Hacker News new | ask | show | jobs
by PaulHoule 1979 days ago
I like mmap and I don't.

It is incompatible with non-blocking I/O since your process will be stopped if it tries to access part of the file that is not mapped -- this isnt a syscall blocking (which you might work around) but rather any attempt to access mapped memory.

I like mmap for tasks like seeking into ZIP files, where you can look at the back 1% of the file, then locate and extract one of the subfiles; the trouble there is that the really fun case is to do this over the network with http (say to solve Python dependencies, to extract the metadata from wheel files) in which case this method doesnt work.

5 comments

mmap is great for rapid prototyping. For anything I/O-heavy, it's a mess. You have zero control over how large your I/Os are (you're very much at the mercy of heuristics that are optimized for loading executables), readahead is spotty at best (practical madvise implementation is a mess), async I/O doesn't exist, you can't interleave compression in the page cache, there's no way of handling errors (I/O error = SIGBUS/SIGSEGV), and write ordering is largely inaccessible. Also, you get issues such as page table overhead for very large files, and address space limitations for 32-bit systems.

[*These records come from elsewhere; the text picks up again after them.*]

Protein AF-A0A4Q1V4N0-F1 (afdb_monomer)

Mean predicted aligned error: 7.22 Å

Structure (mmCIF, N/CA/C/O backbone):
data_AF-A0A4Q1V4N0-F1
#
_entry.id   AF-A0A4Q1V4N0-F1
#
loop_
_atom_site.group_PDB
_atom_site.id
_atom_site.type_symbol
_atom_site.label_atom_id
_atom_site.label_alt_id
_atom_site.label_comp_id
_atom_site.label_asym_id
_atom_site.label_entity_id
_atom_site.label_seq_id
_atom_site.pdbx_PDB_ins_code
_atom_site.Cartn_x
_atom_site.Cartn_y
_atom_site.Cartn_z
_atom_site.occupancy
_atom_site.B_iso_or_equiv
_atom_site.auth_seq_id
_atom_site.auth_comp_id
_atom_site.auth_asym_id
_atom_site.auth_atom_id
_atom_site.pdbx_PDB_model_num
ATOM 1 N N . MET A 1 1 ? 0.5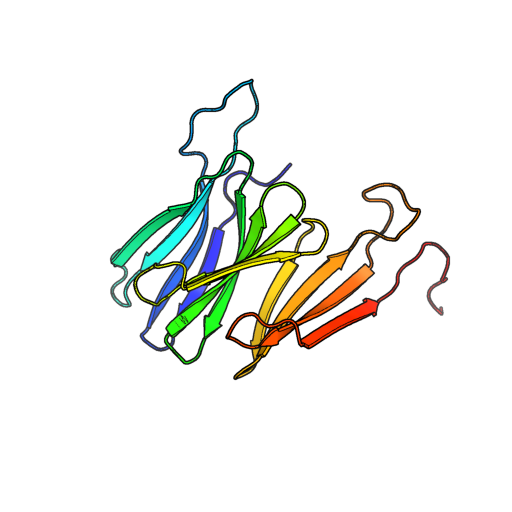56 11.433 -15.691 1.00 43.97 1 MET A N 1
ATOM 2 C CA . MET A 1 1 ? -0.165 12.445 -14.897 1.00 43.97 1 MET A CA 1
ATOM 3 C C . MET A 1 1 ? -0.981 11.642 -13.906 1.00 43.97 1 MET A C 1
ATOM 5 O O . MET A 1 1 ? -1.855 10.917 -14.357 1.00 43.97 1 MET A O 1
ATOM 9 N N . LEU A 1 2 ? -0.582 11.611 -12.632 1.00 50.81 2 LEU A N 1
ATOM 10 C CA . LEU A 1 2 ? -1.388 10.961 -11.596 1.00 50.81 2 LEU A CA 1
ATOM 11 C C . LEU A 1 2 ? -2.681 11.766 -11.452 1.00 50.81 2 LEU A C 1
ATOM 13 O O . LEU A 1 2 ? -2.636 12.997 -11.502 1.00 50.81 2 LEU A O 1
ATOM 17 N N . ASP A 1 3 ? -3.817 11.081 -11.354 1.00 55.78 3 ASP A N 1
ATOM 18 C CA . ASP A 1 3 ? -5.106 11.742 -11.183 1.00 55.78 3 ASP A CA 1
ATOM 19 C C . ASP A 1 3 ? -5.110 12.412 -9.799 1.00 55.78 3 ASP A C 1
ATOM 21 O O . ASP A 1 3 ? -4.961 11.711 -8.794 1.00 55.78 3 ASP A O 1
ATOM 25 N N . PRO A 1 4 ? -5.241 13.748 -9.697 1.00 54.06 4 PRO A N 1
ATOM 26 C CA . PRO A 1 4 ? -5.009 14.478 -8.448 1.00 54.06 4 PRO A CA 1
ATOM 27 C C . PRO A 1 4 ? -6.018 14.171 -7.325 1.00 54.06 4 PRO A C 1
ATOM 29 O O . PRO A 1 4 ? -5.921 14.772 -6.257 1.00 54.06 4 PRO A O 1
ATOM 32 N N . TYR A 1 5 ? -6.971 13.260 -7.556 1.00 65.25 5 TYR A N 1
ATOM 33 C CA . TYR A 1 5 ? -8.067 12.922 -6.645 1.00 65.25 5 TYR A CA 1
ATOM 34 C C . TYR A 1 5 ? -8.426 11.426 -6.624 1.00 65.25 5 TYR A C 1
ATOM 36 O O . TYR A 1 5 ? -9.575 11.074 -6.360 1.00 65.25 5 TYR A O 1
ATOM 44 N N . ALA A 1 6 ? -7.474 10.530 -6.902 1.00 77.38 6 ALA A N 1
ATOM 45 C CA . ALA A 1 6 ? -7.721 9.098 -6.736 1.00 77.38 6 ALA A CA 1
ATOM 46 C C . ALA A 1 6 ? -8.030 8.764 -5.263 1.00 77.38 6 ALA A C 1
ATOM 48 O O . ALA A 1 6 ? -7.319 9.211 -4.357 1.00 77.38 6 ALA A O 1
ATOM 49 N N . ILE A 1 7 ? -9.084 7.973 -5.048 1.00 87.75 7 ILE A N 1
ATOM 50 C CA . ILE A 1 7 ? -9.507 7.471 -3.741 1.00 87.75 7 ILE A CA 1
ATOM 51 C C . ILE A 1 7 ? -9.710 5.959 -3.825 1.00 87.75 7 ILE A C 1
ATOM 53 O O . ILE A 1 7 ? -10.300 5.451 -4.779 1.00 87.75 7 ILE A O 1
ATOM 57 N N . HIS A 1 8 ? -9.227 5.257 -2.813 1.00 92.00 8 HIS A N 1
ATOM 58 C CA . HIS A 1 8 ? -9.423 3.836 -2.601 1.00 92.00 8 HIS A CA 1
ATOM 59 C C . HIS A 1 8 ? -10.036 3.620 -1.222 1.00 92.00 8 HIS A C 1
ATOM 61 O O . HIS A 1 8 ? -9.802 4.408 -0.301 1.0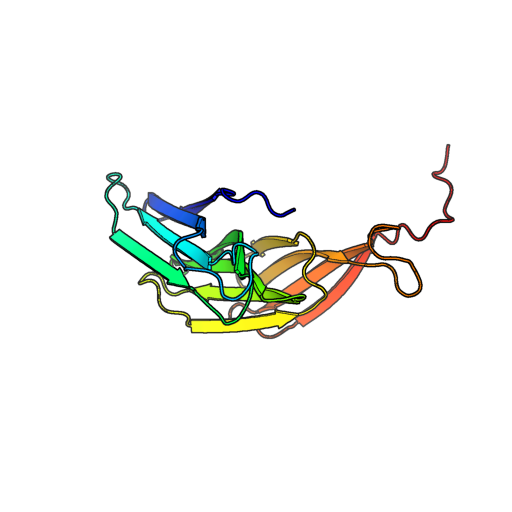0 92.00 8 HIS A O 1
ATOM 67 N N . SER A 1 9 ? -10.819 2.559 -1.065 1.00 95.06 9 SER A N 1
ATOM 68 C CA . SER A 1 9 ? -11.385 2.209 0.228 1.00 95.06 9 SER A CA 1
ATOM 69 C C . SER A 1 9 ? -11.366 0.712 0.479 1.00 95.06 9 SER A C 1
ATOM 71 O O . SER A 1 9 ? -11.437 -0.093 -0.446 1.00 95.06 9 SER A O 1
ATOM 73 N N . ALA A 1 10 ? -11.285 0.344 1.754 1.00 96.69 10 ALA A N 1
ATOM 74 C CA . ALA A 1 10 ? -11.405 -1.034 2.200 1.00 96.69 10 ALA A CA 1
ATOM 75 C C . ALA A 1 10 ? -12.264 -1.104 3.464 1.00 96.69 10 ALA A C 1
ATOM 77 O O . ALA A 1 10 ? -12.111 -0.300 4.383 1.00 96.69 10 ALA A O 1
ATOM 78 N N . ALA A 1 11 ? -13.181 -2.067 3.507 1.00 96.44 11 ALA A N 1
ATOM 79 C CA . ALA A 1 11 ? -13.984 -2.332 4.693 1.00 96.44 11 ALA A CA 1
ATOM 80 C C . ALA A 1 11 ? -13.222 -3.257 5.652 1.00 96.44 11 ALA A C 1
ATOM 82 O O . ALA A 1 11 ? -12.623 -4.245 5.225 1.00 96.44 11 ALA A O 1
ATOM 83 N N . ALA A 1 12 ? -13.278 -2.955 6.945 1.00 95.62 12 ALA A N 1
ATOM 84 C CA . ALA A 1 12 ? -12.764 -3.806 8.007 1.00 95.62 12 ALA A CA 1
ATOM 85 C C . ALA A 1 12 ? -13.889 -4.644 8.640 1.00 95.62 12 ALA A C 1
ATOM 87 O O . ALA A 1 12 ? -15.076 -4.327 8.534 1.00 95.62 12 ALA A O 1
ATOM 88 N N . ALA A 1 13 ? -13.517 -5.725 9.329 1.00 94.81 13 ALA A N 1
ATOM 89 C CA . ALA A 1 13 ? -14.472 -6.649 9.948 1.00 94.81 13 ALA A CA 1
ATOM 90 C C . ALA A 1 13 ? -15.300 -6.019 11.087 1.00 94.81 13 ALA A C 1
ATOM 92 O O . ALA A 1 13 ? -16.401 -6.485 11.373 1.00 94.81 13 ALA A O 1
ATOM 93 N N . ASP A 1 14 ? -14.792 -4.954 11.715 1.00 95.44 14 ASP A N 1
ATOM 94 C CA . ASP A 1 14 ? -15.499 -4.166 12.735 1.00 95.44 14 ASP A CA 1
ATOM 95 C C . ASP A 1 14 ? -16.555 -3.207 12.140 1.00 95.44 14 ASP A C 1
ATOM 97 O O . ASP A 1 14 ? -17.227 -2.486 12.877 1.00 95.44 14 ASP A O 1
ATOM 101 N N . GLY A 1 15 ? -16.713 -3.200 10.812 1.00 96.31 15 GLY A N 1
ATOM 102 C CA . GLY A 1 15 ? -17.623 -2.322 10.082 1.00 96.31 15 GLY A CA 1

In short, it's a solution that looks so enticing at first, but rapidly costs much more than it's worth. As systems grow more complex, they almost inevitably have to throw out mmap.

> It is incompatible with non-blocking I/O since your process will be stopped if it tries to access part of the file that is not mapped

Yeah, but the same problem occurs in normal memory when the OS has swapped out the page.

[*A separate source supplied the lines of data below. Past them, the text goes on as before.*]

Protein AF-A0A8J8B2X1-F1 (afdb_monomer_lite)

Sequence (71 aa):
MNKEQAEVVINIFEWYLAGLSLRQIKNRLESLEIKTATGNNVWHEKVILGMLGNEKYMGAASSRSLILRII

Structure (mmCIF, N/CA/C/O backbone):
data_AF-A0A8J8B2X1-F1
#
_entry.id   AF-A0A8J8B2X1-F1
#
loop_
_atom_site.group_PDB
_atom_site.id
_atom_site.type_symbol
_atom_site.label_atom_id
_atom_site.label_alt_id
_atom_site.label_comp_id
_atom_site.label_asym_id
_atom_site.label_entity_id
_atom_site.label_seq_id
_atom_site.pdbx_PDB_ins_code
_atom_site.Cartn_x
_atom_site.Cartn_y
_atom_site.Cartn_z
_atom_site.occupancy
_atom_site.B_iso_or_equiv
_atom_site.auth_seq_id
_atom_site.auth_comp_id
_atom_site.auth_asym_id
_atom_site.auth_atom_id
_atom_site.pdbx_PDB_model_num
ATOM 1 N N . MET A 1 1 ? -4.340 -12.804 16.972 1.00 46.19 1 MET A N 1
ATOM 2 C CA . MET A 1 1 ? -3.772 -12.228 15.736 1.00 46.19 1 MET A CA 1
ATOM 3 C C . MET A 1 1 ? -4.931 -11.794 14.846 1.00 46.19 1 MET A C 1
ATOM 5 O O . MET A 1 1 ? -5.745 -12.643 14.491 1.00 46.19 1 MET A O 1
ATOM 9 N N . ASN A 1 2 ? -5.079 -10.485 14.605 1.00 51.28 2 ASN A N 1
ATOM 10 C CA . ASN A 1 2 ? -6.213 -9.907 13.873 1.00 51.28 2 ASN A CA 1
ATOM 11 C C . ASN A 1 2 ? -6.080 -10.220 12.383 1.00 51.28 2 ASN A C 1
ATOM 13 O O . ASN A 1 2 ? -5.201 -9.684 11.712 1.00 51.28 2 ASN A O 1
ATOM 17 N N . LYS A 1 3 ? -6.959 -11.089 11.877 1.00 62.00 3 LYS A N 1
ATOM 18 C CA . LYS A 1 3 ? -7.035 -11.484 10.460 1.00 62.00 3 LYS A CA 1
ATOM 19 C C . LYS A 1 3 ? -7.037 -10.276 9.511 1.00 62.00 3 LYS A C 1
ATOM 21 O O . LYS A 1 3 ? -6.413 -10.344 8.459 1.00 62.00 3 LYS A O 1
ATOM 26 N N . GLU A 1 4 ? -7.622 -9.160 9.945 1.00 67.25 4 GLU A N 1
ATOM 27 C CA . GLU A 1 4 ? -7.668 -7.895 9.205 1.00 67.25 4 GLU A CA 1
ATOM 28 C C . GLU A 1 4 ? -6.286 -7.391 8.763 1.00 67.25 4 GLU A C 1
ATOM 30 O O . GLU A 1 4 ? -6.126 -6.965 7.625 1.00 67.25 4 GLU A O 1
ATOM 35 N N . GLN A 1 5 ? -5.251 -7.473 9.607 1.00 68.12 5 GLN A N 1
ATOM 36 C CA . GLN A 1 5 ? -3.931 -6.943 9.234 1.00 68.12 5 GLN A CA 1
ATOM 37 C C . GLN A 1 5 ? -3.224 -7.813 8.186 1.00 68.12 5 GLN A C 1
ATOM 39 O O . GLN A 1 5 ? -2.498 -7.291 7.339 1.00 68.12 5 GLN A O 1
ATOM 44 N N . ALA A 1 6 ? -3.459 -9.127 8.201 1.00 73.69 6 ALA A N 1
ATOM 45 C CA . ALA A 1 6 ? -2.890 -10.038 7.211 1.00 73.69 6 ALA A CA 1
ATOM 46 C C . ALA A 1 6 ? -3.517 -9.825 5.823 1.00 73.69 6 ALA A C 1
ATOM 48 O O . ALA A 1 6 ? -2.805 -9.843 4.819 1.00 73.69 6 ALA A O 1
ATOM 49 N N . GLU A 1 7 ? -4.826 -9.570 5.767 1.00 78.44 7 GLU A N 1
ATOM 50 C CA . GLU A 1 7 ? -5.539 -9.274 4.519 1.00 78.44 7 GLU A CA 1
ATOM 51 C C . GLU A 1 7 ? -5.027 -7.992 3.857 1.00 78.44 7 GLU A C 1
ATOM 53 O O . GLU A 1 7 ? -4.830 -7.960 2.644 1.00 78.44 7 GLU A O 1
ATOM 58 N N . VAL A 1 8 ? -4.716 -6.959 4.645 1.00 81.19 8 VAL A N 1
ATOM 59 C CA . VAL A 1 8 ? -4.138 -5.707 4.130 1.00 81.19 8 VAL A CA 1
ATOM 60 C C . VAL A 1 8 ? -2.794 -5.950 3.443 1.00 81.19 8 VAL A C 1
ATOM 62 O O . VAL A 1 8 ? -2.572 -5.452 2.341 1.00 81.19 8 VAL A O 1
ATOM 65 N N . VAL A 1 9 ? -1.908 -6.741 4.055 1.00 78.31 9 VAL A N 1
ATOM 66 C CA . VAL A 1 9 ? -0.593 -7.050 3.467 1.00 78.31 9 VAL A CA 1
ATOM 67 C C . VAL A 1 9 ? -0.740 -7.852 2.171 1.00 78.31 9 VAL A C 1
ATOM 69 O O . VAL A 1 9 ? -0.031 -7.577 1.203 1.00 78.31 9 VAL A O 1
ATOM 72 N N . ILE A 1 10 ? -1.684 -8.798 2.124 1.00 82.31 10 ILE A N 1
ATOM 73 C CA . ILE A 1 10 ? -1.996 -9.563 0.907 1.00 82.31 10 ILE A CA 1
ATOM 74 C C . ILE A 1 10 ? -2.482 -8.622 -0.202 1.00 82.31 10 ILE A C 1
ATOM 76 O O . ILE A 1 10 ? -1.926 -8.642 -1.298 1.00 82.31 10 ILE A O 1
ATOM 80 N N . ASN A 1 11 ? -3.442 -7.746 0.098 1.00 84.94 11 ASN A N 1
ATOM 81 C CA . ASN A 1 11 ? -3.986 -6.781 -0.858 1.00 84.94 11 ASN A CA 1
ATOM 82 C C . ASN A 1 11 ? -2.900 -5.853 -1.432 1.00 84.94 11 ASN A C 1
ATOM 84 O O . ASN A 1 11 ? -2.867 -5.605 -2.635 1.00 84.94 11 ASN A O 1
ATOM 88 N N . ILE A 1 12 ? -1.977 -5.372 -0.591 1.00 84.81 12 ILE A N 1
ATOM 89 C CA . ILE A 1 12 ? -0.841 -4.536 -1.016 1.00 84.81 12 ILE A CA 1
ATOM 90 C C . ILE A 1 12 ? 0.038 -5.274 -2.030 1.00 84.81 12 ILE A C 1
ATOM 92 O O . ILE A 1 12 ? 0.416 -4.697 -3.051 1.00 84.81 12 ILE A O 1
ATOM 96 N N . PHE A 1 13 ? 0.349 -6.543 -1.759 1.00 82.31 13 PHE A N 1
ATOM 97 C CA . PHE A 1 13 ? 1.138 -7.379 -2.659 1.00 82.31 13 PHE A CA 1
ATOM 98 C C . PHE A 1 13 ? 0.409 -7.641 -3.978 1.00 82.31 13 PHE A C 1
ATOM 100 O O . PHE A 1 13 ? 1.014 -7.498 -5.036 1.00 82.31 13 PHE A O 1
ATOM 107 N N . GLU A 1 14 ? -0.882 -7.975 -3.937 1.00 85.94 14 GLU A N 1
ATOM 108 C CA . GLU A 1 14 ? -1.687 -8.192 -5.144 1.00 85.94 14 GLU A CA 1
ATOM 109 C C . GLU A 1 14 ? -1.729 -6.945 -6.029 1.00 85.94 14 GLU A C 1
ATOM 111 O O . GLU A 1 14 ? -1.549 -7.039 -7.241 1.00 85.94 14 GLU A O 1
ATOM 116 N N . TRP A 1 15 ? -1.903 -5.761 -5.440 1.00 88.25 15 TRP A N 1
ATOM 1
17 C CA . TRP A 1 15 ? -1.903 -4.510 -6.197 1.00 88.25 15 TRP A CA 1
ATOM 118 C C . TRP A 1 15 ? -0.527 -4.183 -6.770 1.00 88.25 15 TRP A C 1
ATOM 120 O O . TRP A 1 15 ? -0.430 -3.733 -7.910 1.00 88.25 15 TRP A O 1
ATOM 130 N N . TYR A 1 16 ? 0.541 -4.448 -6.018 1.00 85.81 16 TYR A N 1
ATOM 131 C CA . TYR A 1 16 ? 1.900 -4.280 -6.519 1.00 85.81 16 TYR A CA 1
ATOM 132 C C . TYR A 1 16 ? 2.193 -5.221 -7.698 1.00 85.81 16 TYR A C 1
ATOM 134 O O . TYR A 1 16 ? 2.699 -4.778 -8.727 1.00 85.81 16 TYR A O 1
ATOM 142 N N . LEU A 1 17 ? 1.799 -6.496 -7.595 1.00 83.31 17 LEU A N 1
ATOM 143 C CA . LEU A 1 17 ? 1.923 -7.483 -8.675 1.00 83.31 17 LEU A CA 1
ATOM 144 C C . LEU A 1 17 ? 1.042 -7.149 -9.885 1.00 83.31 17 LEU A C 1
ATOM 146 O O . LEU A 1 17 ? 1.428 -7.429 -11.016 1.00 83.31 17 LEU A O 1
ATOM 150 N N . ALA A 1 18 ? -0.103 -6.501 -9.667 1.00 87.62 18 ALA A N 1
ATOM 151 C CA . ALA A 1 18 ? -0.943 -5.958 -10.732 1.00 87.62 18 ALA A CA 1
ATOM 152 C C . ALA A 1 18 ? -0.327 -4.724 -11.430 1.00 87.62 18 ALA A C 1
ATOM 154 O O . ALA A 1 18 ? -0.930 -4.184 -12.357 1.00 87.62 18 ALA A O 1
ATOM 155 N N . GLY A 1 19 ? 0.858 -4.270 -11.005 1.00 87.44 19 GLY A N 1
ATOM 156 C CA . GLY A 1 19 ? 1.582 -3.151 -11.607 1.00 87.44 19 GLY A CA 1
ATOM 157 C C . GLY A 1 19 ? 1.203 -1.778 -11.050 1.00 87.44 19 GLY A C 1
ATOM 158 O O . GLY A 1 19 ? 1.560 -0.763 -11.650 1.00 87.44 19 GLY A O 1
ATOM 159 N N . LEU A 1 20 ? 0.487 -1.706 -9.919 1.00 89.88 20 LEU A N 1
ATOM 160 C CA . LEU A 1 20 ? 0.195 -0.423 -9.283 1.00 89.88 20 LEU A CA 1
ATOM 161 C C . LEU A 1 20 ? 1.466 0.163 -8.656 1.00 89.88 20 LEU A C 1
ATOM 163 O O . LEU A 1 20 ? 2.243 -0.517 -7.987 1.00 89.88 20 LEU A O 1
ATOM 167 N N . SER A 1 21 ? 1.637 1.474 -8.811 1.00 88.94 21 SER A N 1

So perhaps non-blocking I/O (and cooperative multitasking) is the problem here.

> Yeah, but the same problem occurs in normal memory when the OS has swapped out the page.

I'd argue that swapping is an orthogonal problem which can be solved in a number of ways: disable swap at the OS level, mlock() in the application, maybe others.

mmap is really a bad API for IO — it hides synchronous IO and doesn't produce useful error statuses at access.

> So perhaps non-blocking I/O (and cooperative multitasking) is the problem here.

I'm not sure how non-blocking IO is "the problem." It's something Windows has had forever, and unix-y platforms have wanted for quite a long time. (Long history of poll, epoll, kqueue, aio, and now io_uring.)

> it hides synchronous IO and doesn't produce useful error statuses at access.

You can trap IO errors if necessary. E.g. you can raise signals just like segfaults generate signals.

> I'm not sure how non-blocking IO is "the problem."

The point is that non-blocking IO wants to abstract away the hardware, but the abstraction is leaky. Most programs which use non-blocking IO actualy want to implement multitasking without relying threads. But that turns out to be the wrong approach.

> The point is that non-blocking IO wants to abstract away the hardware, but the abstraction is leaky.

Why do you say it doesn't match hardware? Basically all hardware is asynchronous — submit a request, get a completion interrupt, completion context has some success or failure status. Non-blocking IO is fundamentally a good fit for hardware. It's blocking IO that is a poor abstraction for hardware.

> Most programs which use non-blocking IO actualy want to implement multitasking without relying threads. But that turns out to be the wrong approach.

Why is that the wrong approach? Approximately every high-performance httpd for the last decade or two has used a multitasking, non-blocking network IO model rather than thread-per-request. The overhead of threads is just very high. They would like to use the same model for non-network IO, but Unix and unix-alikes have historically not exposed non-blocking disk IO to applications. io_uring is a step towards a unified non-blocking IO interface for applications, and also very similar to how the operating system interacts with most high-performance devices (i.e., a bunch of queues).

> Why do you say it doesn't match hardware?

Because the CPU itself can block. In this case on memory access. Most (all?) async software assumes the CPU can't block. A modern CPU has a pipelining mechanism, where parts can simply block, waiting for e.g. memory to return. If you want to handle this all nicely, you have to respect the api of this process which happens to go through the OS. So for example, while waiting for your memory page to be loaded, the OS can run another thread (which it can't in the async case because there isn't any other thread).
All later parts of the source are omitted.